Goal of the exercise:
Copy verbatim the block of lines in the entries below whose first line contains "ATOM 47 C C" and whose last line contains "ATOM 57 O O". Leave out all other lines.
(Data supplied begins)
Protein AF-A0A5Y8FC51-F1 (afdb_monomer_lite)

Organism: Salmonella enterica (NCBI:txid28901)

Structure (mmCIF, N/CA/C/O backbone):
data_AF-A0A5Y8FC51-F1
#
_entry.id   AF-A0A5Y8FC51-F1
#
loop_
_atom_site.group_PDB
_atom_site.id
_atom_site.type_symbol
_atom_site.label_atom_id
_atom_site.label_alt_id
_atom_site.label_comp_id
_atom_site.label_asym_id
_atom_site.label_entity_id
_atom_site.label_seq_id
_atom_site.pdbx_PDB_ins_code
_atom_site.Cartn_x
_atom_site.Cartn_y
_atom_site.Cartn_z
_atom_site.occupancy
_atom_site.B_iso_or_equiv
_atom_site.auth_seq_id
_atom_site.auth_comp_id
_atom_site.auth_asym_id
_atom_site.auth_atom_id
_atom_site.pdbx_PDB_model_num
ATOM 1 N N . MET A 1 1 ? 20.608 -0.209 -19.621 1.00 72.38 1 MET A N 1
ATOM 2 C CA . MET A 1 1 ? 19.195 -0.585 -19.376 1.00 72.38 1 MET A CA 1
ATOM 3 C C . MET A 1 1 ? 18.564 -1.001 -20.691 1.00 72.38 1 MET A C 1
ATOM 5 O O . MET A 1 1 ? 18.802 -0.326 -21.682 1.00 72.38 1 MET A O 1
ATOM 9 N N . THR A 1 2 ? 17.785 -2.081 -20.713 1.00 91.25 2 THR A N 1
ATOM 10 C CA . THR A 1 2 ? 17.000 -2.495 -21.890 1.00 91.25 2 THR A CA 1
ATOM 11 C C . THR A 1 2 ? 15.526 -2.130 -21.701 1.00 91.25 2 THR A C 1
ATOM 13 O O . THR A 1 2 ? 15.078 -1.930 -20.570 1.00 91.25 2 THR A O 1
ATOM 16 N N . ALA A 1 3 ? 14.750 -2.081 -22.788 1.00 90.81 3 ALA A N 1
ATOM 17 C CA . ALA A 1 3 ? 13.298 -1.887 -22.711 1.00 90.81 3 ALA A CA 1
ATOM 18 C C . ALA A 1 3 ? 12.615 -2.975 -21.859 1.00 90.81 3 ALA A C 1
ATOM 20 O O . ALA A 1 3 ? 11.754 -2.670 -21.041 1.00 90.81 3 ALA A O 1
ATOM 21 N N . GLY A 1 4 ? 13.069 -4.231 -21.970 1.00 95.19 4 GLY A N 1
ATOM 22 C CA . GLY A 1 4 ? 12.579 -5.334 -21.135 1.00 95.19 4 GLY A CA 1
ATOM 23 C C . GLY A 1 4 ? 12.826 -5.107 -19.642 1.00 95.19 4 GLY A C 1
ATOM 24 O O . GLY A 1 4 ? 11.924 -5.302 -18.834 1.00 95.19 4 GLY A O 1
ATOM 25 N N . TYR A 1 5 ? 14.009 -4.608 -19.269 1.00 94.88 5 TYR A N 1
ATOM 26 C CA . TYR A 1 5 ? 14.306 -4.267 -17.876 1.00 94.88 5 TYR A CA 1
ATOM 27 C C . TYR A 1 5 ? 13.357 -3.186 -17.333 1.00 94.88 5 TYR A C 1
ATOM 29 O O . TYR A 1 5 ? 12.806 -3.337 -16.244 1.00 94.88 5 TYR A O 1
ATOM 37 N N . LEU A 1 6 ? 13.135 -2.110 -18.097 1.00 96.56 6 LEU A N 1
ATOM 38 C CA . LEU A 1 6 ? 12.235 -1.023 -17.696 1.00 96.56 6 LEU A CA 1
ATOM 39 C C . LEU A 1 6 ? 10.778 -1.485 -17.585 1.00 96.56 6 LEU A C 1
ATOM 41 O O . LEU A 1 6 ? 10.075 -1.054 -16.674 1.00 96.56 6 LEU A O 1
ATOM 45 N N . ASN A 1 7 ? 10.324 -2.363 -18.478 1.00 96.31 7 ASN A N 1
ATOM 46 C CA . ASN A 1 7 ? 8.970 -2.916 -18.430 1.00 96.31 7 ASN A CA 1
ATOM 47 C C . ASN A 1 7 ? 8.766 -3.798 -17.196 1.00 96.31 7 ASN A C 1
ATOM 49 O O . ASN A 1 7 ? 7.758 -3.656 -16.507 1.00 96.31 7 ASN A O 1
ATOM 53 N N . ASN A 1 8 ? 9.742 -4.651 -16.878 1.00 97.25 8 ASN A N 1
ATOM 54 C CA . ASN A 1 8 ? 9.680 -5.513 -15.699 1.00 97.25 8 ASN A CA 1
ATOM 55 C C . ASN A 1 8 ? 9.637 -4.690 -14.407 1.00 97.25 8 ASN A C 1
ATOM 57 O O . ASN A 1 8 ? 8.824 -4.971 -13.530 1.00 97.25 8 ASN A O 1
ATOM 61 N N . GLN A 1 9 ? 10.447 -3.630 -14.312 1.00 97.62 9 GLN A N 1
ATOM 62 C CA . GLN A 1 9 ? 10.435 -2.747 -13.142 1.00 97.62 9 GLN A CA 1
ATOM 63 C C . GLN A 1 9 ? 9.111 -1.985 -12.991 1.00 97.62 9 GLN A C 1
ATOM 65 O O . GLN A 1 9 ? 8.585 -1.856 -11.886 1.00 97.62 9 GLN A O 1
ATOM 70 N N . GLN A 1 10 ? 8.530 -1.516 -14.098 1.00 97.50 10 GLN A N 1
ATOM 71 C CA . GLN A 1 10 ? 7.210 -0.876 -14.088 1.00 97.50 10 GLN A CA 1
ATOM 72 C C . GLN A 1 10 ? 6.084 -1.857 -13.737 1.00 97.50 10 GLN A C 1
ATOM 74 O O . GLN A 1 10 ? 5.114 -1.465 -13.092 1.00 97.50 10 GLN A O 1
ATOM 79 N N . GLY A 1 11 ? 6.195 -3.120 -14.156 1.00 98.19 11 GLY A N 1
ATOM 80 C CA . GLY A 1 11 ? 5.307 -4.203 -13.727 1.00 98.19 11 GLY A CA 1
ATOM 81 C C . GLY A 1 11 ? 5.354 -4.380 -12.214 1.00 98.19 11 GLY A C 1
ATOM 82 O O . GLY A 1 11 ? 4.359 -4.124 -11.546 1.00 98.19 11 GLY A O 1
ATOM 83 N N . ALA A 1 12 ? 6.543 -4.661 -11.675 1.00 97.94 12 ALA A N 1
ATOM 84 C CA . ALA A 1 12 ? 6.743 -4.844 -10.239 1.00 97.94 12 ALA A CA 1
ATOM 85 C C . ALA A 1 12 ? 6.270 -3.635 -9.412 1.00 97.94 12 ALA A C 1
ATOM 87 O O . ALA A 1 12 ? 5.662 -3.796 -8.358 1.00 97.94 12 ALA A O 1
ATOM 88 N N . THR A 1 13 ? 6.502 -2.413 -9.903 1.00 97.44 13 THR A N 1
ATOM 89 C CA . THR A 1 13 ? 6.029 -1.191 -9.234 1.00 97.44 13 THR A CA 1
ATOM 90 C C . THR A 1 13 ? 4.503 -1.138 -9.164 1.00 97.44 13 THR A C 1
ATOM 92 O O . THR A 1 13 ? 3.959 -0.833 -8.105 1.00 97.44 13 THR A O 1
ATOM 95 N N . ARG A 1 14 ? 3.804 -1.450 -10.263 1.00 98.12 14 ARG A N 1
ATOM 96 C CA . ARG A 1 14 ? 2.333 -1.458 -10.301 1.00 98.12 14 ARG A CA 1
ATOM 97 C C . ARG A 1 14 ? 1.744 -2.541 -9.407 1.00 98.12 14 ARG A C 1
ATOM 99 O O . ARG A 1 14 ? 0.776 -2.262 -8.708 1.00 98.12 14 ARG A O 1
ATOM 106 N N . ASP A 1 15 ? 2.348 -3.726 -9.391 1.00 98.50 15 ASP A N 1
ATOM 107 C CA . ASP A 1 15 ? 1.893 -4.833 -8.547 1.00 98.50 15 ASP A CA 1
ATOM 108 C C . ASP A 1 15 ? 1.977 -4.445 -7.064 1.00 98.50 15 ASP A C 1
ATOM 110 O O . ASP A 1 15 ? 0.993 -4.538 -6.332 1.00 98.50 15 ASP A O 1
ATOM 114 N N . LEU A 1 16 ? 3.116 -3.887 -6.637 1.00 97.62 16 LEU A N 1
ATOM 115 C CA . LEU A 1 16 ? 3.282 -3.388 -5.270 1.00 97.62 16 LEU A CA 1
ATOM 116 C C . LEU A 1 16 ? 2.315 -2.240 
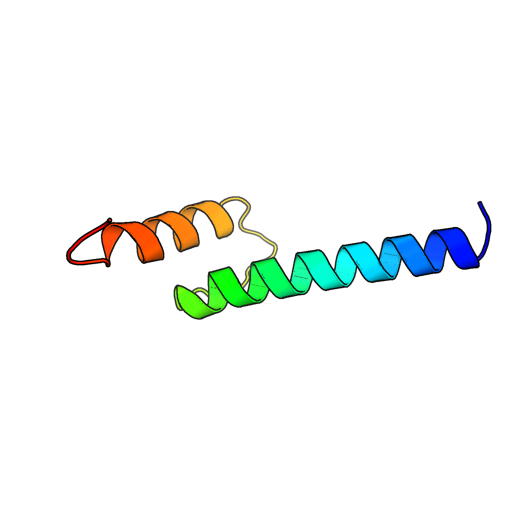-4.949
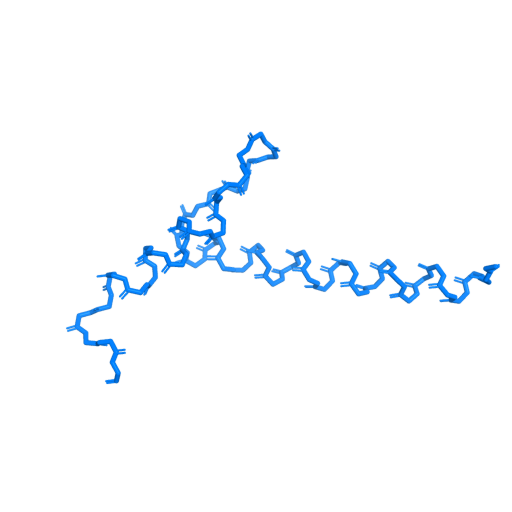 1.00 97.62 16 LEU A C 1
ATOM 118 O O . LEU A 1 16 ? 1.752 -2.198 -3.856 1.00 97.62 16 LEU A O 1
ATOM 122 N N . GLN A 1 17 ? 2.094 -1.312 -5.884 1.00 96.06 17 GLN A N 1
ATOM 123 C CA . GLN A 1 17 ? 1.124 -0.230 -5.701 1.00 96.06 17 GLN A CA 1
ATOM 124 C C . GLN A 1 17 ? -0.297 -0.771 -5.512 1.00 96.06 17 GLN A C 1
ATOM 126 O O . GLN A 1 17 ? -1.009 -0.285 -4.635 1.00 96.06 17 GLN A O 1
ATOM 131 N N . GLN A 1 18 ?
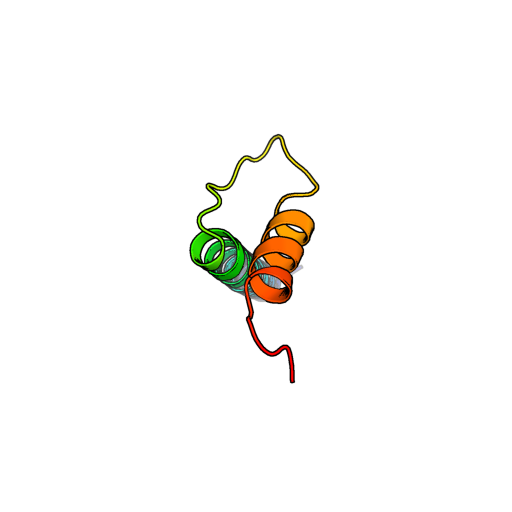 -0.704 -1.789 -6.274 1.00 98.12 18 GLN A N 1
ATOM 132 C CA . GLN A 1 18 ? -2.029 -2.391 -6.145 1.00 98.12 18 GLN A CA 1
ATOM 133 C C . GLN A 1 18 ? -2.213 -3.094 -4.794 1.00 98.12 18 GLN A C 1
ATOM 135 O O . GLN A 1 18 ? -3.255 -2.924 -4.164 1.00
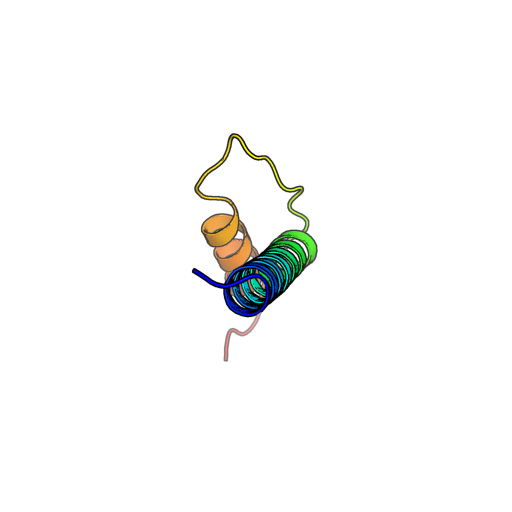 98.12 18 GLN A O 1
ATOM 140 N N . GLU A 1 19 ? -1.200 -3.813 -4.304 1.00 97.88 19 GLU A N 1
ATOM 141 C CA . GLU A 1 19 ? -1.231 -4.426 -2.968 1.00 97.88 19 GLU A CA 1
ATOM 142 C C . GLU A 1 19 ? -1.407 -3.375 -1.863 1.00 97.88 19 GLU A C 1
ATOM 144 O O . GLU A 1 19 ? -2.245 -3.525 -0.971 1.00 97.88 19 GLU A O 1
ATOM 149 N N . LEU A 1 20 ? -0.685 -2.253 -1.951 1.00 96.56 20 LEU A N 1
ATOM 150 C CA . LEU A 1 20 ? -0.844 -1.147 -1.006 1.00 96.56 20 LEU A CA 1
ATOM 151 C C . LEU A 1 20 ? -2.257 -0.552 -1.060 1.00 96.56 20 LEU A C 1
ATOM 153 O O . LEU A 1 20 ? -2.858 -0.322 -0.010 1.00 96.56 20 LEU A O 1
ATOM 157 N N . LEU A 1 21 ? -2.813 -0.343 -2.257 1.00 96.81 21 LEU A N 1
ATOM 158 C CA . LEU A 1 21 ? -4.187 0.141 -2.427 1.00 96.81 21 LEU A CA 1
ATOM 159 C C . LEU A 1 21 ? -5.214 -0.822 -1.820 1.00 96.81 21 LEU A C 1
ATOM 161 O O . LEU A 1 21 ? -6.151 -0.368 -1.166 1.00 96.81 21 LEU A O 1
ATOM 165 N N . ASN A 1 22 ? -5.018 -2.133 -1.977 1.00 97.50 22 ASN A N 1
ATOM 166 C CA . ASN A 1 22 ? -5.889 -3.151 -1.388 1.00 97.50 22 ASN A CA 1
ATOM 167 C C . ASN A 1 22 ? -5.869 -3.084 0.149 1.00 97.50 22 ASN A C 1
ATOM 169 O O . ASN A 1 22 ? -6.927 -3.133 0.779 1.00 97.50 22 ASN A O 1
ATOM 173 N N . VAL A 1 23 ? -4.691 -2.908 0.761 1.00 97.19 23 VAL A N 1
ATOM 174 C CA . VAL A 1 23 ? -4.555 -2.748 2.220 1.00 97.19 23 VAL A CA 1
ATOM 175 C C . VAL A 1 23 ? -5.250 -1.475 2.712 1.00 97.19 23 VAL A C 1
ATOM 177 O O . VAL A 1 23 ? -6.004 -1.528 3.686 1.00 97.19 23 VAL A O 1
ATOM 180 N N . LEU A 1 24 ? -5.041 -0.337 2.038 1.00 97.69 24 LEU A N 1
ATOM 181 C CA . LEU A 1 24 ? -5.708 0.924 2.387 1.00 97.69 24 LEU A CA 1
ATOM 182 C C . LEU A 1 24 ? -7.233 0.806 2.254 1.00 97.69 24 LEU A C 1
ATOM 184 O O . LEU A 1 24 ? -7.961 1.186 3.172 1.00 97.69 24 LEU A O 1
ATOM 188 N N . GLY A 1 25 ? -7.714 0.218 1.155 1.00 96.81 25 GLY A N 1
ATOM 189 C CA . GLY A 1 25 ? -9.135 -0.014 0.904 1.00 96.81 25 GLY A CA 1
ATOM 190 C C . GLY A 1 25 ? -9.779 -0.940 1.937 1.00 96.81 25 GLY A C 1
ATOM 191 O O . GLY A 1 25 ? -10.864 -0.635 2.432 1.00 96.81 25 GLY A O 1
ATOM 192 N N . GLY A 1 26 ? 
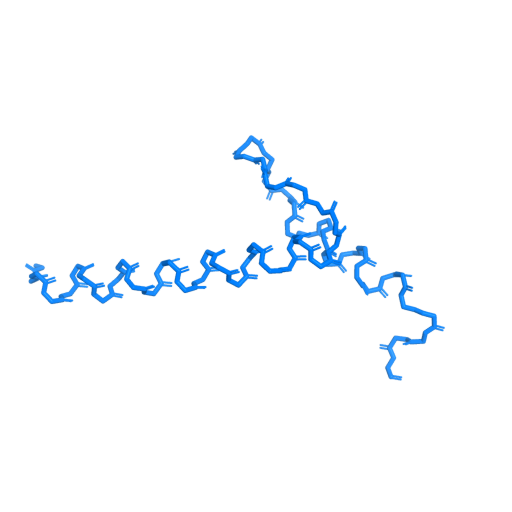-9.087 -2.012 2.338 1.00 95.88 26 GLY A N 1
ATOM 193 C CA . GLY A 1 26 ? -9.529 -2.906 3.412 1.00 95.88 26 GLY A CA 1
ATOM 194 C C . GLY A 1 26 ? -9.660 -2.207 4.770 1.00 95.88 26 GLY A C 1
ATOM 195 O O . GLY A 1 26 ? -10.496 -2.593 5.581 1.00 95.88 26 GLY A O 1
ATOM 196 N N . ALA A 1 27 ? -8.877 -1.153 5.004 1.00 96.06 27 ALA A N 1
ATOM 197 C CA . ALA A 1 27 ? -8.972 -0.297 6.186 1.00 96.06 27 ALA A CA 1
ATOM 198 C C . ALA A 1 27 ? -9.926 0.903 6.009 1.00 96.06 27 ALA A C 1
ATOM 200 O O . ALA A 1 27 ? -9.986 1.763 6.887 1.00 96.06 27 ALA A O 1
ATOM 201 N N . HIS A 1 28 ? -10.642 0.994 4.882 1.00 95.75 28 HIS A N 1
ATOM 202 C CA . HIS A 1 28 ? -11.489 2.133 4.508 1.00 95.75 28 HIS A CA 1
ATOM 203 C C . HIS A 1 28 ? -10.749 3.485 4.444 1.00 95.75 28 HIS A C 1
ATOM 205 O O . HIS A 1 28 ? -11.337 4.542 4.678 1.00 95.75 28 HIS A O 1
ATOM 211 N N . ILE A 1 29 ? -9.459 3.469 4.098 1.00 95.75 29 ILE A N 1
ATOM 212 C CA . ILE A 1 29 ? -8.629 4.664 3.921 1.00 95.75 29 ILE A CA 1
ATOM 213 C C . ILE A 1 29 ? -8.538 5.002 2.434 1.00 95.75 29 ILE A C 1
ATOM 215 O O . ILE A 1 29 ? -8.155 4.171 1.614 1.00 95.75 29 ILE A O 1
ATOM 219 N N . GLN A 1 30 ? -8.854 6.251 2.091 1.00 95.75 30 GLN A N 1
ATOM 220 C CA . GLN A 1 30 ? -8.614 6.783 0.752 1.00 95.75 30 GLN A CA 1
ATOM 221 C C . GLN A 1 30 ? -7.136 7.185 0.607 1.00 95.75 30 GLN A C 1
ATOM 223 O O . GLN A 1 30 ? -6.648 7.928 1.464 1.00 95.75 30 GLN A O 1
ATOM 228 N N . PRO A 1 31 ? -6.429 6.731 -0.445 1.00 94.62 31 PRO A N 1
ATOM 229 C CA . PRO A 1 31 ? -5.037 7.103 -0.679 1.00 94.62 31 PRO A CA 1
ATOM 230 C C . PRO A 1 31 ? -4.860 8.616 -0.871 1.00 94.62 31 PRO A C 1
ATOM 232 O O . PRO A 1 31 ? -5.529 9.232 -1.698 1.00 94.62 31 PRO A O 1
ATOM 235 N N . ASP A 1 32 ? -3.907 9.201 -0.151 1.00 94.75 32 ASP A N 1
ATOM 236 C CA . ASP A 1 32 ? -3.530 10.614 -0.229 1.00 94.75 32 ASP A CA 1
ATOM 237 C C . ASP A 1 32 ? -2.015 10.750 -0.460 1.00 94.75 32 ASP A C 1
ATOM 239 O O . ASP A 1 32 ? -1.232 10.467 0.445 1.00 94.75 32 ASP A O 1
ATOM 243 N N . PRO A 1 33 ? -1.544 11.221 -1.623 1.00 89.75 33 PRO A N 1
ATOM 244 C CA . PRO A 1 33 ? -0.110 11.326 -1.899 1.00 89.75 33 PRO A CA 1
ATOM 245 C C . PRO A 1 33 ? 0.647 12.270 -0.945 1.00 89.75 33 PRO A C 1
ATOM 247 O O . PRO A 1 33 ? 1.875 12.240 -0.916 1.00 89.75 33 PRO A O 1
(Data supplied ends)
Response box:
ATOM 47 C C . ASN A 1 7 ? 8.766 -3.798 -17.196 1.00 96.31 7 ASN A C 1
ATOM 49 O O . ASN A 1 7 ? 7.758 -3.656 -16.507 1.00 96.31 7 ASN A O 1
ATOM 53 N N . ASN A 1 8 ? 9.742 -4.651 -16.878 1.00 97.25 8 ASN A N 1
ATOM 54 C CA . ASN A 1 8 ? 9.680 -5.513 -15.699 1.00 97.25 8 ASN A CA 1
ATOM 55 C C . ASN A 1 8 ? 9.637 -4.690 -14.407 1.00 97.25 8 ASN A C 1
ATOM 57 O O . ASN A 1 8 ? 8.824 -4.971 -13.530 1.00 97.25 8 ASN A O 1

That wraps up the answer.